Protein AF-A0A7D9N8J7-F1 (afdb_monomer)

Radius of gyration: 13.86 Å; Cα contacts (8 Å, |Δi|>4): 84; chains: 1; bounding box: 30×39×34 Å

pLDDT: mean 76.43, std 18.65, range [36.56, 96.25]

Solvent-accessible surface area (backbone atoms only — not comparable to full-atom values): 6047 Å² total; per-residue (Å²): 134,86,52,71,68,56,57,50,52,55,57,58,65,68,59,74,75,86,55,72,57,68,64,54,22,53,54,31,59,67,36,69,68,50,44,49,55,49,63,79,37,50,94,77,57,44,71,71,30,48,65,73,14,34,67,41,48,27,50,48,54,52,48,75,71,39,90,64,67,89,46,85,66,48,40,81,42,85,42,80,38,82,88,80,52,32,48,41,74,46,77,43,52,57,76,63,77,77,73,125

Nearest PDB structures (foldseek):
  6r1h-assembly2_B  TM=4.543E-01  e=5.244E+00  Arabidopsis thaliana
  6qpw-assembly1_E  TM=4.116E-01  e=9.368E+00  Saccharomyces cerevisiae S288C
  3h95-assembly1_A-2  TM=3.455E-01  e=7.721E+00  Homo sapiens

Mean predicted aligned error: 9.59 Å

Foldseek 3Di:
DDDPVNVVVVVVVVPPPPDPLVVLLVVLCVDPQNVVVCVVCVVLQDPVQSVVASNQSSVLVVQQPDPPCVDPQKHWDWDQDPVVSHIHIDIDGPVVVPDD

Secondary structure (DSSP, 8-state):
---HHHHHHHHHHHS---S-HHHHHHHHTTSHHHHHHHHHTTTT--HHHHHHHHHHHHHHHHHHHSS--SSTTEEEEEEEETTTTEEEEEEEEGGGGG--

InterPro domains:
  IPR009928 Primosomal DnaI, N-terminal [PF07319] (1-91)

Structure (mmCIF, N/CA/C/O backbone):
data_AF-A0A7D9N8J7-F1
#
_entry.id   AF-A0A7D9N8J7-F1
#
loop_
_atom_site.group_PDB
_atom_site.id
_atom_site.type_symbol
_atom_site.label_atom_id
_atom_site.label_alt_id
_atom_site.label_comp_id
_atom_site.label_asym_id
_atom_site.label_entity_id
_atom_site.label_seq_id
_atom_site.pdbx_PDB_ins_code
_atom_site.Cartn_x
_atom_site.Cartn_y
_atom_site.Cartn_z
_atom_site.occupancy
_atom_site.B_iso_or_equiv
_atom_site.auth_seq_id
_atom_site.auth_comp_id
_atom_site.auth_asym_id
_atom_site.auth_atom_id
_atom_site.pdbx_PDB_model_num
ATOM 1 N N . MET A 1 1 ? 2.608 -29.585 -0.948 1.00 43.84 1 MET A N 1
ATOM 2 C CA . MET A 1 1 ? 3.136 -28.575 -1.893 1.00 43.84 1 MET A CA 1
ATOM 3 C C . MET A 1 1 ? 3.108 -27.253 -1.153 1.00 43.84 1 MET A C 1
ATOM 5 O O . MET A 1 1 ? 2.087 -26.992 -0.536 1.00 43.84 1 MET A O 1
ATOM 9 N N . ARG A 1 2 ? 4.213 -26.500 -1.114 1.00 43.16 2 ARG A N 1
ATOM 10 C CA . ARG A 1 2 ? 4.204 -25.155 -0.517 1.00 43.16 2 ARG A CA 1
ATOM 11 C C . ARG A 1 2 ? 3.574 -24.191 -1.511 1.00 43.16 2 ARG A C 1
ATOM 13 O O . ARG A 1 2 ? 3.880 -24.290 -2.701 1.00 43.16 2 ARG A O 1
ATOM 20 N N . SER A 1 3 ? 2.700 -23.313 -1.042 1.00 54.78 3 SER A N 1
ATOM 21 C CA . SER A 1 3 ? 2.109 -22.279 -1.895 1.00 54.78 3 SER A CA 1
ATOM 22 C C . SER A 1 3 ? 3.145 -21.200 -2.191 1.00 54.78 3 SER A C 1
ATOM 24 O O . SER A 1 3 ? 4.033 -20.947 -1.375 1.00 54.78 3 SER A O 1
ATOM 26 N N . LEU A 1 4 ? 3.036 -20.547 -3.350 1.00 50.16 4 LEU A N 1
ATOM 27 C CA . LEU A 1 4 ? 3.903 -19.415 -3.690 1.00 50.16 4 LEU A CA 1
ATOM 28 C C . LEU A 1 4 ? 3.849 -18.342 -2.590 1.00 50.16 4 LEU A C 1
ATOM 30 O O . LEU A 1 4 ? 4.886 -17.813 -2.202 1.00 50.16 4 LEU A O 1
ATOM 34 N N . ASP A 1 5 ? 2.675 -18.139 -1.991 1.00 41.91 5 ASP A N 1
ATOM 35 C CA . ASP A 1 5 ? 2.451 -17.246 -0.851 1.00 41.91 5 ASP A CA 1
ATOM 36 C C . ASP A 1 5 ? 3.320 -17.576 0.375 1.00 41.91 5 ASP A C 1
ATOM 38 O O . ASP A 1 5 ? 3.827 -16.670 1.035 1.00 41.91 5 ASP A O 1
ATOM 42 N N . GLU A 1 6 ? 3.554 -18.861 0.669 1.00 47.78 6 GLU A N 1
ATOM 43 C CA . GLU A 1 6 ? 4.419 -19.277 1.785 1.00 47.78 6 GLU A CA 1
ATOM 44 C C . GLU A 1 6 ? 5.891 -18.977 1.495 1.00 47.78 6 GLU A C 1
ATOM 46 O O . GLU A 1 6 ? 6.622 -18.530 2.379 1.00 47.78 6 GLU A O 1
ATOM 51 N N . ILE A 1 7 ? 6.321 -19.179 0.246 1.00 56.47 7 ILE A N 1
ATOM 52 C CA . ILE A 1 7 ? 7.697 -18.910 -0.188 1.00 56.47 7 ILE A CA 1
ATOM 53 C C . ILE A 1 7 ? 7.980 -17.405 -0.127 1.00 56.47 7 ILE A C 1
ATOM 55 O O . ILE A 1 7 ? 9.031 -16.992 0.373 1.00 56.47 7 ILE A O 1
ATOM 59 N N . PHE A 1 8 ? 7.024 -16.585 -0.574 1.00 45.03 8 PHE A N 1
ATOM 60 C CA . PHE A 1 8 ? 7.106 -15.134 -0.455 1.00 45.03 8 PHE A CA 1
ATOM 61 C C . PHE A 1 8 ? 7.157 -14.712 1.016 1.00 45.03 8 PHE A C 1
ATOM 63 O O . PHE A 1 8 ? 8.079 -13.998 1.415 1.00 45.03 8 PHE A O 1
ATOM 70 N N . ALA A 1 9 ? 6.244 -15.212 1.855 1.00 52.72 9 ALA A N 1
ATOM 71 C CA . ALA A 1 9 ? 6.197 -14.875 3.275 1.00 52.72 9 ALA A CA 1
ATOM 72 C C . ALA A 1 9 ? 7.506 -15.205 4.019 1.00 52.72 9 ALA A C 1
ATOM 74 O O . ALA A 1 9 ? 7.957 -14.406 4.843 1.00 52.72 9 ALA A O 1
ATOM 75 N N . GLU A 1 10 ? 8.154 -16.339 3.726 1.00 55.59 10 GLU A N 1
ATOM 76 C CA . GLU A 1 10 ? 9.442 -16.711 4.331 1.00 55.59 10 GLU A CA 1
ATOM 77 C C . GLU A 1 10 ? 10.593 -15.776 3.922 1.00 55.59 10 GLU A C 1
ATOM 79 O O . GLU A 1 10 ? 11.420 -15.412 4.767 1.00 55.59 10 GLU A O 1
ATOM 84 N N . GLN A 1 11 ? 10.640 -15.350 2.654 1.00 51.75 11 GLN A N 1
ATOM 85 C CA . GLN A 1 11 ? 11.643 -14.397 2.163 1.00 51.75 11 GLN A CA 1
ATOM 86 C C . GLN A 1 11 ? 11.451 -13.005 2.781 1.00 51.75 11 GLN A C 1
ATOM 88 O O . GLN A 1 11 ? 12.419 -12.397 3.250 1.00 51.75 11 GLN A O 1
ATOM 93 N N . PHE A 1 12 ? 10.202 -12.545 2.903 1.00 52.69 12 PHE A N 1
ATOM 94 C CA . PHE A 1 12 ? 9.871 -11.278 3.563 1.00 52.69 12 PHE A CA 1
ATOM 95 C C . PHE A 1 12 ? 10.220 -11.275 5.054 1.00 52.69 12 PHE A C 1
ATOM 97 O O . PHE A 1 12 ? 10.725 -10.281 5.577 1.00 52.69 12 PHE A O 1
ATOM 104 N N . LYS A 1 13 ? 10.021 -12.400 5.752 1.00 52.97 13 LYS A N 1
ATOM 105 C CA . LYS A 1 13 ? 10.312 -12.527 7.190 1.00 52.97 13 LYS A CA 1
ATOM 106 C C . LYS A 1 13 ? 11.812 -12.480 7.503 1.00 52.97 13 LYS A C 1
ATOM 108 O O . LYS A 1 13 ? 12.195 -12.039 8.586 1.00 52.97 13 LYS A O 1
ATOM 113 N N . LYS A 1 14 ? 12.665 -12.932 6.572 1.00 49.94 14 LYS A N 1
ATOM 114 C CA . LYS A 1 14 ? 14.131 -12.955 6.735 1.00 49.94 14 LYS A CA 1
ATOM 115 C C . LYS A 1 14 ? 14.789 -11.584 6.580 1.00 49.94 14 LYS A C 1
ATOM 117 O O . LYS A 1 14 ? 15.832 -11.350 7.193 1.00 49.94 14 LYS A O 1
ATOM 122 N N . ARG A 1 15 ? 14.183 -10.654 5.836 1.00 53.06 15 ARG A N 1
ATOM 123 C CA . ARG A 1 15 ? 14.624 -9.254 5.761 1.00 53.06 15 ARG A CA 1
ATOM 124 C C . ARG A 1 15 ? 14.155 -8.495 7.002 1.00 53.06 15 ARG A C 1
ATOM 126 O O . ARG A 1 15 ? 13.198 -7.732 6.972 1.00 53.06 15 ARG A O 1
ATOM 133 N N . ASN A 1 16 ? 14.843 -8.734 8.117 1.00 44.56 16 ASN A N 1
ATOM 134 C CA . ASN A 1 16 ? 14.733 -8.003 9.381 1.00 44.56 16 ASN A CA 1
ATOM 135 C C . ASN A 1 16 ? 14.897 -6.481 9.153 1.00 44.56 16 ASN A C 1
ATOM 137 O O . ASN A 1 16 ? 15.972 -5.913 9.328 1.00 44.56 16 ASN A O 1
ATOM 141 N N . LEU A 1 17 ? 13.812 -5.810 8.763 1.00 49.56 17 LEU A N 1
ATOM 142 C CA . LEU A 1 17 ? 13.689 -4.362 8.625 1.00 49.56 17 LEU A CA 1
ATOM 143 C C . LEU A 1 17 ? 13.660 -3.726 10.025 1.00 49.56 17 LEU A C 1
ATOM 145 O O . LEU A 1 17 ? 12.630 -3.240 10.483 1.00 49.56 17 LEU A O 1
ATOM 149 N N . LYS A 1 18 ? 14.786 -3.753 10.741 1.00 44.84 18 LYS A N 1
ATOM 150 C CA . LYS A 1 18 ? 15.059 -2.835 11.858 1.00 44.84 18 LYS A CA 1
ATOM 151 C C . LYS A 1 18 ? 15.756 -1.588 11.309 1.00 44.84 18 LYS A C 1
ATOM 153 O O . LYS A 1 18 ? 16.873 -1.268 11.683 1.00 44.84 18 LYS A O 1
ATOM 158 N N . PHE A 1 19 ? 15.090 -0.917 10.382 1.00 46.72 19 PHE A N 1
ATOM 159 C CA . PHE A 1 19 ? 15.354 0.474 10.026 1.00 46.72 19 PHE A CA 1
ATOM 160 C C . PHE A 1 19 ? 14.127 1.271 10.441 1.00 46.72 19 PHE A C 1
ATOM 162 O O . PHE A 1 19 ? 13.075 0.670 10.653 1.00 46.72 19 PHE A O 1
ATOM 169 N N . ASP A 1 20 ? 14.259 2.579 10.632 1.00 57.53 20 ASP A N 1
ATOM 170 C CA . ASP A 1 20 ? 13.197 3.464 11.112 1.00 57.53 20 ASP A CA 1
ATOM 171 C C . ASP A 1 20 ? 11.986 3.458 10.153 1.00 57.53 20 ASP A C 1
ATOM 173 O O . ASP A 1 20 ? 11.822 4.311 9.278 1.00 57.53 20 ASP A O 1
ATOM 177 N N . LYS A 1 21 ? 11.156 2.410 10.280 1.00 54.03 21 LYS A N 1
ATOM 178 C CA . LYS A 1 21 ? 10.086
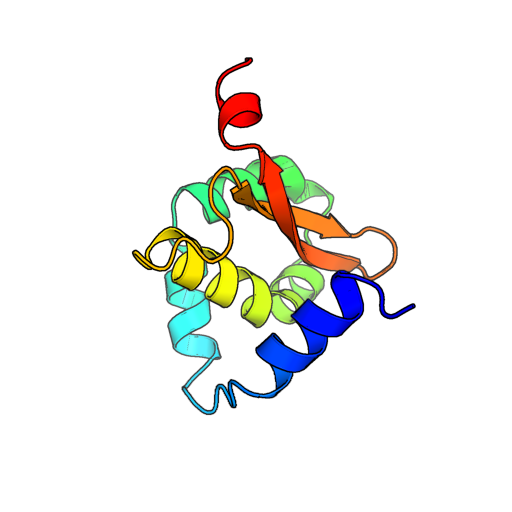 2.033 9.346 1.00 54.03 21 LYS A CA 1
ATOM 179 C C . LYS A 1 21 ? 9.091 3.160 9.171 1.00 54.03 21 LYS A C 1
ATOM 181 O O . LYS A 1 21 ? 8.436 3.238 8.144 1.00 54.03 21 LYS A O 1
ATOM 186 N N . LYS A 1 22 ? 8.950 4.009 10.185 1.00 58.03 22 LYS A N 1
ATOM 187 C CA . LYS A 1 22 ? 7.972 5.087 10.185 1.00 58.03 22 LYS A CA 1
ATOM 188 C C . LYS A 1 22 ? 8.411 6.218 9.257 1.00 58.03 22 LYS A C 1
ATOM 190 O O . LYS A 1 22 ? 7.606 6.683 8.455 1.00 58.03 22 LYS A O 1
ATOM 195 N N . SER A 1 23 ? 9.685 6.597 9.317 1.00 65.50 23 SER A N 1
ATOM 196 C CA . SER A 1 23 ? 10.274 7.641 8.474 1.00 65.50 23 SER A CA 1
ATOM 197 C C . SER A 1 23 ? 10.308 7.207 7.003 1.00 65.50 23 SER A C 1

● **Your goal**
Set down precisely the lines above between the line holding "Saccharomyces cerevisiae S288C" and the line holding "Structure (mmCIF, N/CA/C/O", inclusive, and nothing beyond them.

● **Response to this task**
  6qpw-assembly1_E  TM=4.116E-01  e=9.368E+00  Saccharomyces cerevisiae S288C
  3h95-assembly1_A-2  TM=3.455E-01  e=7.721E+00  Homo sapiens

Mean predicted aligned error: 9.59 Å

Foldseek 3Di:
DDDPVNVVVVVVVVPPPPDPLVVLLVVLCVDPQNVVVCVVCVVLQDPVQSVVASNQSSVLVVQQPDPPCVDPQKHWDWDQDPVVSHIHIDIDGPVVVPDD

Secondary structure (DSSP, 8-state):
---HHHHHHHHHHHS---S-HHHHHHHHTTSHHHHHHHHHTTTT--HHHHHHHHHHHHHHHHHHHSS--SSTTEEEEEEEETTTTEEEEEEEEGGGGG--

InterPro domains:
  IPR009928 Primosomal DnaI, N-terminal [PF07319] (1-91)

Structure (mmCIF, N/CA/C/O backbone):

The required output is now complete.